Der Tarnumhang Bars wurde für Tarnzwecke entwickelt. Die Schnittkonstruktion besteht aus kurzen Ärmeln und Netz. Das Model hat eine Einheitsgröße, die durch verschiedene Regulierungsmöglichkeiten bequem angepasst werden kann. Die komplette Außenfläche des Umhangs ist mit einem stabilen Netz bedeckt, an dem die Hängebestandteile vom Tarnmaterial befestigt werden können. Als Tarnmaterial können sowohl pflanzliche als auch textile Elemente benutzt werden. Im Winter kann man endsprechend weißes Verbandmaterial oder Stofffetzen von weißen Textilien verwenden. Das textile Tarnmaterial wird im Set mitgeliefert. Der Tarnumhang Bars kann somit je nach Farbe der Landschaft entsprechend ausgestattet werden. 
Die Fotos, die den Bars Tarnumhang im Gebrauch zeigen, wurden aus einer kleinen Entfernung aufgenommen und nicht bearbeitet.
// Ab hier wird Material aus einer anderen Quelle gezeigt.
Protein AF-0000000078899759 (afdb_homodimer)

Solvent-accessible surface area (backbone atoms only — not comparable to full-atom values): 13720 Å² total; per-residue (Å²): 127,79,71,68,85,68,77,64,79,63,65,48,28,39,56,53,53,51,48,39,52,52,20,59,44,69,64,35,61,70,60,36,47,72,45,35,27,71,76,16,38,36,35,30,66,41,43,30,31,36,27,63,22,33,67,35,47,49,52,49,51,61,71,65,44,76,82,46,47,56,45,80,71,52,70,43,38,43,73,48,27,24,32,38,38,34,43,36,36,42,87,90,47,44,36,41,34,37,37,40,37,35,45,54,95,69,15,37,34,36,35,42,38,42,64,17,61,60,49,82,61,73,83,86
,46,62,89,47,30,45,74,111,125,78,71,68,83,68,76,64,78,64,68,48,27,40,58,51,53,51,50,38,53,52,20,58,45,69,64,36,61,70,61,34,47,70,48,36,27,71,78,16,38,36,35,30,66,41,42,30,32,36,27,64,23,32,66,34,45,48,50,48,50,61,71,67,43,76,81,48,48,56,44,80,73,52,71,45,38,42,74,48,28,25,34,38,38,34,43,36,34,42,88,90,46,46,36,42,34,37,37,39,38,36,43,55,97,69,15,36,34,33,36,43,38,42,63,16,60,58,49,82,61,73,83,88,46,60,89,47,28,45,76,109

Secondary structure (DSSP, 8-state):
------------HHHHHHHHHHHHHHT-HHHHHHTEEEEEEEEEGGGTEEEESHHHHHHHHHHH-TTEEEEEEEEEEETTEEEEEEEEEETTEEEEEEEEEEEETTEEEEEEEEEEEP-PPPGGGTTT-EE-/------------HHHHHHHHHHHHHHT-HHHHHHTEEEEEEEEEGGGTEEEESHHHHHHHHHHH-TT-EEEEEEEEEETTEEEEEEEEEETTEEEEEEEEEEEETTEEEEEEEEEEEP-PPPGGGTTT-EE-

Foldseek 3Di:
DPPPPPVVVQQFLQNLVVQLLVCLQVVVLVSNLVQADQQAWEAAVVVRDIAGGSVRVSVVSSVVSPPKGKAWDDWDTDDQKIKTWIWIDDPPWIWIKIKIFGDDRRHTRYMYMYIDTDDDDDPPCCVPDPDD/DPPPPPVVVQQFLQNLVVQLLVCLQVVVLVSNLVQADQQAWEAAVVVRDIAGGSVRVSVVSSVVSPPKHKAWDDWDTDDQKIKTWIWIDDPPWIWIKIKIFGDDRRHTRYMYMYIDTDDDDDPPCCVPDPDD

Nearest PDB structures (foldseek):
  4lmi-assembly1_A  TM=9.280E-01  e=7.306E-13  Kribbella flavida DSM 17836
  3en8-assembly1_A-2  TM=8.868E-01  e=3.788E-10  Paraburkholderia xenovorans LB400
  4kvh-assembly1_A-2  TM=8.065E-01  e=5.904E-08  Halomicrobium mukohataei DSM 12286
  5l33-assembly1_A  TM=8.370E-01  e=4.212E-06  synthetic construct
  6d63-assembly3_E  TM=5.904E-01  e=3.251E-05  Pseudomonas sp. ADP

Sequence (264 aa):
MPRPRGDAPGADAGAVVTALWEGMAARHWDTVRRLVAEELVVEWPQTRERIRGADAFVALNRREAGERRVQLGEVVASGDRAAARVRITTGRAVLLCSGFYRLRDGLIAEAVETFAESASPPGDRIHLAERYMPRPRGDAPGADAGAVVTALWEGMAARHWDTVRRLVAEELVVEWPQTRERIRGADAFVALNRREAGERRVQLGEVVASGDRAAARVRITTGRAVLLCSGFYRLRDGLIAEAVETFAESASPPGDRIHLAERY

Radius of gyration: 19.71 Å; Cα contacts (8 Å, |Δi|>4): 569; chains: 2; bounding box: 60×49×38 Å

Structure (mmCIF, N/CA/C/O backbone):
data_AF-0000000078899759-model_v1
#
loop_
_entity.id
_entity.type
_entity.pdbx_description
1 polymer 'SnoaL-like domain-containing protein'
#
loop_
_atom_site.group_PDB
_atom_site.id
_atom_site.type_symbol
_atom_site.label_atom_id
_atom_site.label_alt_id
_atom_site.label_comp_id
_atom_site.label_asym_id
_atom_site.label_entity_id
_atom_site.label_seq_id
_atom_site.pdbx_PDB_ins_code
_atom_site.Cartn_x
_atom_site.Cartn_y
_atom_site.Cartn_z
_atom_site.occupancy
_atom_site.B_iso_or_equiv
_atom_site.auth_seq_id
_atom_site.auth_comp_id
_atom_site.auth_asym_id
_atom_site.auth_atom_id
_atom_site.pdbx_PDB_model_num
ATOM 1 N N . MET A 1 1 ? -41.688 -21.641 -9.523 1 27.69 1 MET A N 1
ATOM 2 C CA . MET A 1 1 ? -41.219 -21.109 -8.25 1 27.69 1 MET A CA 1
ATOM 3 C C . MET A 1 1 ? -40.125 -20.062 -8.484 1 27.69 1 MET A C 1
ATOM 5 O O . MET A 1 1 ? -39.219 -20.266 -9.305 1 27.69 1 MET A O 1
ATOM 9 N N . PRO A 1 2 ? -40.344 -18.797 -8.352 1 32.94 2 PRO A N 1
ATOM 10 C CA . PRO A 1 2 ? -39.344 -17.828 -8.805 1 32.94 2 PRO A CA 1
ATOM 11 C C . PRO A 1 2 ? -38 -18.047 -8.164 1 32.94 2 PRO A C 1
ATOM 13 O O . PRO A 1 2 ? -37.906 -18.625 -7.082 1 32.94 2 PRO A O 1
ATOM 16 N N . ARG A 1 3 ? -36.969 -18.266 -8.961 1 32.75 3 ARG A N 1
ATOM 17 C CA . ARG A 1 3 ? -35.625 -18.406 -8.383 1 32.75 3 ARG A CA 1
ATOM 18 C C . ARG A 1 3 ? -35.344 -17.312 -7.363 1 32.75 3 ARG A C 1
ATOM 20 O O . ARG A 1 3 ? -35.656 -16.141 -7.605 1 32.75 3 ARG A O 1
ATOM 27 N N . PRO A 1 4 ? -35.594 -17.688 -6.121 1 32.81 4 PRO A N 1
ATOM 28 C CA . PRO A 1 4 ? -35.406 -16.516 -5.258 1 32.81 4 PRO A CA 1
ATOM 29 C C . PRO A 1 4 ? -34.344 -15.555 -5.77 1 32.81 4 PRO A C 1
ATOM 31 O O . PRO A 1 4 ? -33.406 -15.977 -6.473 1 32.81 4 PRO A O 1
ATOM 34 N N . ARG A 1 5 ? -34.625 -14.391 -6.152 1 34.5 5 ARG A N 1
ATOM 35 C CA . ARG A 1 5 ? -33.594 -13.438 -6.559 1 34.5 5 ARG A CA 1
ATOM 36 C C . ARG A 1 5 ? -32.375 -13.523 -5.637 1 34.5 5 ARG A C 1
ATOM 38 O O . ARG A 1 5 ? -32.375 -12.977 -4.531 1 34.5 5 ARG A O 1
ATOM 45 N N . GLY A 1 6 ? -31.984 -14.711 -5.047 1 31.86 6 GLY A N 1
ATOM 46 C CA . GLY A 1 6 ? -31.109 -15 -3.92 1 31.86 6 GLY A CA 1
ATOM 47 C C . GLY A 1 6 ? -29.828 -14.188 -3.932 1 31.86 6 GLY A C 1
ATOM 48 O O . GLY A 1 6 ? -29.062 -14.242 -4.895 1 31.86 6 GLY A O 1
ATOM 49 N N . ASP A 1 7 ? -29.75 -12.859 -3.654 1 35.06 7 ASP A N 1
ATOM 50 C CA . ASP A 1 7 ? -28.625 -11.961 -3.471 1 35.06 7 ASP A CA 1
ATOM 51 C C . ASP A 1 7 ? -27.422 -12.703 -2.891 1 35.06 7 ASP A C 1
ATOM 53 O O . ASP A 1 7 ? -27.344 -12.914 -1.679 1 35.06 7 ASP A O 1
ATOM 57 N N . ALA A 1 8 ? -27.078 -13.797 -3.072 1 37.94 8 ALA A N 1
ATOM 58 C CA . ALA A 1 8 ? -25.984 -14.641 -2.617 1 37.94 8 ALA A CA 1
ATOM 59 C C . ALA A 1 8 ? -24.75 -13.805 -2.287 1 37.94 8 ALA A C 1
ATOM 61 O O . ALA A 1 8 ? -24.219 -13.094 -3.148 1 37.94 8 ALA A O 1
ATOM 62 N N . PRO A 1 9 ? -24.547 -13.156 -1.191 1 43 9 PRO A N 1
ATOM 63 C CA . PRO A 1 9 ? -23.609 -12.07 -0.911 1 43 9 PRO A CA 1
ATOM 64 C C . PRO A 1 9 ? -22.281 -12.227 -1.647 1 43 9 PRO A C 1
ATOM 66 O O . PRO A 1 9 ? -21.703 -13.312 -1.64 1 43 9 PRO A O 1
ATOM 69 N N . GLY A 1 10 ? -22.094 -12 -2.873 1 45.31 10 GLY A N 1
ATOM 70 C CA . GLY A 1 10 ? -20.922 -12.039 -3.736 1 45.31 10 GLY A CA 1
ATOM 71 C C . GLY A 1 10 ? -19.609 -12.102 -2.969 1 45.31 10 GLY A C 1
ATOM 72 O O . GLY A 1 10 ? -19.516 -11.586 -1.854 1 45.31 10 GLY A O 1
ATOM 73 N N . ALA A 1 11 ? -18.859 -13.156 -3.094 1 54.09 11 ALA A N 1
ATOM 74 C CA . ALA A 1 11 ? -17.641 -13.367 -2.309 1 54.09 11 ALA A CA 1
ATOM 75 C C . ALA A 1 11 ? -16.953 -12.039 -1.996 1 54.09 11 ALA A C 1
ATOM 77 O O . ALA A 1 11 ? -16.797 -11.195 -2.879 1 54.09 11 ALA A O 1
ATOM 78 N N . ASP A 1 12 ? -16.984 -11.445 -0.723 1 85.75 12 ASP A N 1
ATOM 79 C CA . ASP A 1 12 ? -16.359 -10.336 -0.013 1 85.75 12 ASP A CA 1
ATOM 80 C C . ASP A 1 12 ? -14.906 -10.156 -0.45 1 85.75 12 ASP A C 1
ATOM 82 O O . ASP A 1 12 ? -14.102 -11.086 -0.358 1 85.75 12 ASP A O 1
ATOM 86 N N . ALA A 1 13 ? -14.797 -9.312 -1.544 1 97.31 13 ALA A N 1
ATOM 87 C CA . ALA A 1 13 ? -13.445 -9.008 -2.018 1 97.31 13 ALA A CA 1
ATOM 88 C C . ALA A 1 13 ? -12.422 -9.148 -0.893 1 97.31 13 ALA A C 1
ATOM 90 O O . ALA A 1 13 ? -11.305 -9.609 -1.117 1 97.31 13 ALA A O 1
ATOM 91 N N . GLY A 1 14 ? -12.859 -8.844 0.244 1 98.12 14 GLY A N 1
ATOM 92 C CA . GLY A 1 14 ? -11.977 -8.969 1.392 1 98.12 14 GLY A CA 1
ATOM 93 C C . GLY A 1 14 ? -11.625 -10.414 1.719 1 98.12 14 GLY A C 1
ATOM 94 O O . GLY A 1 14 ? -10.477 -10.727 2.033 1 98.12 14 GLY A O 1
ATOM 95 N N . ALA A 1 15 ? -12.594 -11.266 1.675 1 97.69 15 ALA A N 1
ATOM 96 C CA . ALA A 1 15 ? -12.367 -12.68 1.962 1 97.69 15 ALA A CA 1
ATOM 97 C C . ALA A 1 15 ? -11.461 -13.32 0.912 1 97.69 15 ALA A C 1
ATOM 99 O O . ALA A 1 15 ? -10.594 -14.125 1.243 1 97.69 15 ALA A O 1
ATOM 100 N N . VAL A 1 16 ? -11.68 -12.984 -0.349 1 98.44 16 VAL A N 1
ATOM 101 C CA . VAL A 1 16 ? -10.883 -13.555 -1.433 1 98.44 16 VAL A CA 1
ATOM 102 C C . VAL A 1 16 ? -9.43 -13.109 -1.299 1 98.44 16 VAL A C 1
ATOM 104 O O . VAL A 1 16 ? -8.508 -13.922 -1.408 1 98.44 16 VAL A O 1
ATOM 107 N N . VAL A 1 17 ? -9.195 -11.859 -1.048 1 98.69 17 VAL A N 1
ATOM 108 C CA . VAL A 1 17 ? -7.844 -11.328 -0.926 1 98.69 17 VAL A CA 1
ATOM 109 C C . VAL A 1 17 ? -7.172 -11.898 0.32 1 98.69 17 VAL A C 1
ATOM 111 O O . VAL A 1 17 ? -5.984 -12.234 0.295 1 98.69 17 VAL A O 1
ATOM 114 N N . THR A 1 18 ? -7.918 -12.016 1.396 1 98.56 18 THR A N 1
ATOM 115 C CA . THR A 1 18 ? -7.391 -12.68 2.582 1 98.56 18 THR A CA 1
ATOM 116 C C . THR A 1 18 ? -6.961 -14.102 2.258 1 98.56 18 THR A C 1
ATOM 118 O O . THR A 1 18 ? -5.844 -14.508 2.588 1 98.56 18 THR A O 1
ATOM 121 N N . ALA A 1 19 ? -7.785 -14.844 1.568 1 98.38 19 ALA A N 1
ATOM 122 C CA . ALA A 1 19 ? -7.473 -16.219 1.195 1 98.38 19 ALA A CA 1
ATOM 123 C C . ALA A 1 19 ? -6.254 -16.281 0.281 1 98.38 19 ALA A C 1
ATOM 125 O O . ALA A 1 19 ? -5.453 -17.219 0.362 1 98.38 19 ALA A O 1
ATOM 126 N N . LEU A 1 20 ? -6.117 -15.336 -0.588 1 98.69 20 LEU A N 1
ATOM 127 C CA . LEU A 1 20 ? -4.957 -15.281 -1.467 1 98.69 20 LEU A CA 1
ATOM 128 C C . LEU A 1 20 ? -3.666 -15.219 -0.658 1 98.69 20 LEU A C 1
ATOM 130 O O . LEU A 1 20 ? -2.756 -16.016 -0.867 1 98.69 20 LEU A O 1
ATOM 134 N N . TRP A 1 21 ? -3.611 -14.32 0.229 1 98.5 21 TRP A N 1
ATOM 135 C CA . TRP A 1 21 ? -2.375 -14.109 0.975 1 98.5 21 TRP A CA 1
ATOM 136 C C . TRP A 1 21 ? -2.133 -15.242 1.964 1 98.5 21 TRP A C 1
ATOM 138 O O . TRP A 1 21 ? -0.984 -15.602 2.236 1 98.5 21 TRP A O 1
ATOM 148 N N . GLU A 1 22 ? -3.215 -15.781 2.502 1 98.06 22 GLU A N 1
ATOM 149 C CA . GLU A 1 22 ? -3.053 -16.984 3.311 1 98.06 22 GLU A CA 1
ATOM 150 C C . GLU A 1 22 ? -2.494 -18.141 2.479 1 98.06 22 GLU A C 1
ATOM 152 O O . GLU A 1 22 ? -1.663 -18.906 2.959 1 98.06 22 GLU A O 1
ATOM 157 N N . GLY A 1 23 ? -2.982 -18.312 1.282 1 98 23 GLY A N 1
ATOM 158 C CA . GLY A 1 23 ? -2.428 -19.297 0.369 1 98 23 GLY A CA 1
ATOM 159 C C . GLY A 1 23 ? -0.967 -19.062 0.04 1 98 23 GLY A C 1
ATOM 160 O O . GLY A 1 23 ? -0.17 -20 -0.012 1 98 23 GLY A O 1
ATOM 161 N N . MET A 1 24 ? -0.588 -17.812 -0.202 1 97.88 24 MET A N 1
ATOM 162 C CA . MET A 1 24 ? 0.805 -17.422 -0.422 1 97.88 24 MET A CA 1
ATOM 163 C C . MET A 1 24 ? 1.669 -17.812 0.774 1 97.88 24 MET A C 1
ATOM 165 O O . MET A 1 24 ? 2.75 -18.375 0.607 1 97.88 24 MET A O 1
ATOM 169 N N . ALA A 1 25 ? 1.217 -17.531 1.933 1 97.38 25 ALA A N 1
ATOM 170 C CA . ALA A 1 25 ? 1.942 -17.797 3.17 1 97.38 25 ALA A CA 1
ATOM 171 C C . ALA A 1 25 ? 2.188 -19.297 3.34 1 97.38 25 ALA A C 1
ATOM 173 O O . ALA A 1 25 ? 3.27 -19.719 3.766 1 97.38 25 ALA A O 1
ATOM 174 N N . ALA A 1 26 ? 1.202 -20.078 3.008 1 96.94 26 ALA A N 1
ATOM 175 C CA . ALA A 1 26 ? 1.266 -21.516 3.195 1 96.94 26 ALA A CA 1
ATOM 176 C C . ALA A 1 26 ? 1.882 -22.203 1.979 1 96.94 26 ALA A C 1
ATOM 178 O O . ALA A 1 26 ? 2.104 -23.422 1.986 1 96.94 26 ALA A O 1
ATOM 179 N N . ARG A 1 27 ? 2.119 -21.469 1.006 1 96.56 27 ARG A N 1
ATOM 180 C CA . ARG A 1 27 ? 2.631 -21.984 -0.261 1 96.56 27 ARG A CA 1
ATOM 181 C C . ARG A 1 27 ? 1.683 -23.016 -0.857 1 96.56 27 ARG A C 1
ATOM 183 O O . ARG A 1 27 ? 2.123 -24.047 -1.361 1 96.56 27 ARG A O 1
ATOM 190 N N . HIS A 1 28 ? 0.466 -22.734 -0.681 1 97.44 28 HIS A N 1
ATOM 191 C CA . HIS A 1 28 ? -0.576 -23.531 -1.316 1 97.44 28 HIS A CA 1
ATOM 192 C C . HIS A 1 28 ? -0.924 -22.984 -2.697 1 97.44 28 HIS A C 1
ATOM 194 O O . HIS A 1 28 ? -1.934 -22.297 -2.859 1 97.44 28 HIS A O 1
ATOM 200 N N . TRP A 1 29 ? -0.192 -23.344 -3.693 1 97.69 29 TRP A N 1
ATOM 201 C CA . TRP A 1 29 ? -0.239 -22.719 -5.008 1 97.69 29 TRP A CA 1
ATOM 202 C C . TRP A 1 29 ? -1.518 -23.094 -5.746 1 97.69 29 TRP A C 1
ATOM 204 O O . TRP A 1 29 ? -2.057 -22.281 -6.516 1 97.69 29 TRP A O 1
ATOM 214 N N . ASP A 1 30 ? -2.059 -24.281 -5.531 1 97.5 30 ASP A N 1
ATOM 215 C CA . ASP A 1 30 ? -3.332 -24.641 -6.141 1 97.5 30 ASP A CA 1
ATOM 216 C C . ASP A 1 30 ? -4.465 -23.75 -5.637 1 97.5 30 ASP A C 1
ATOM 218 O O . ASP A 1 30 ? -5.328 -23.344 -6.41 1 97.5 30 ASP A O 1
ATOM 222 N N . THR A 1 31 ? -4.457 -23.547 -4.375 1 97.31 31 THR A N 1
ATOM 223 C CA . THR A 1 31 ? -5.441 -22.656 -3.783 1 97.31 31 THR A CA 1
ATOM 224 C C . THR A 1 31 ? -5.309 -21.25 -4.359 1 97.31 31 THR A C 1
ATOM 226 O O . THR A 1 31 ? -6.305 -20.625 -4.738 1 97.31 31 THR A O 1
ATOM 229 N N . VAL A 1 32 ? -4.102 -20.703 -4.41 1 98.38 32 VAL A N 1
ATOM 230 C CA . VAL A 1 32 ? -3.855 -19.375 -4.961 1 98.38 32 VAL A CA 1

Für ein besseres Erkennen wurde die Waffe extra nicht getarnt. Der Sniper Bolero wurde direkt aus der Verpackung angezogen, ohne dass die übliche „Abnutzung“ fürs eine bessere Tarnung angewendet wurde. Wenn der Tarnumhang jedoch noch zusätzlich für die Landschaftsverhältnisse vorbereitet wird, kann man ein hervorragendes Ergebnis erzielen.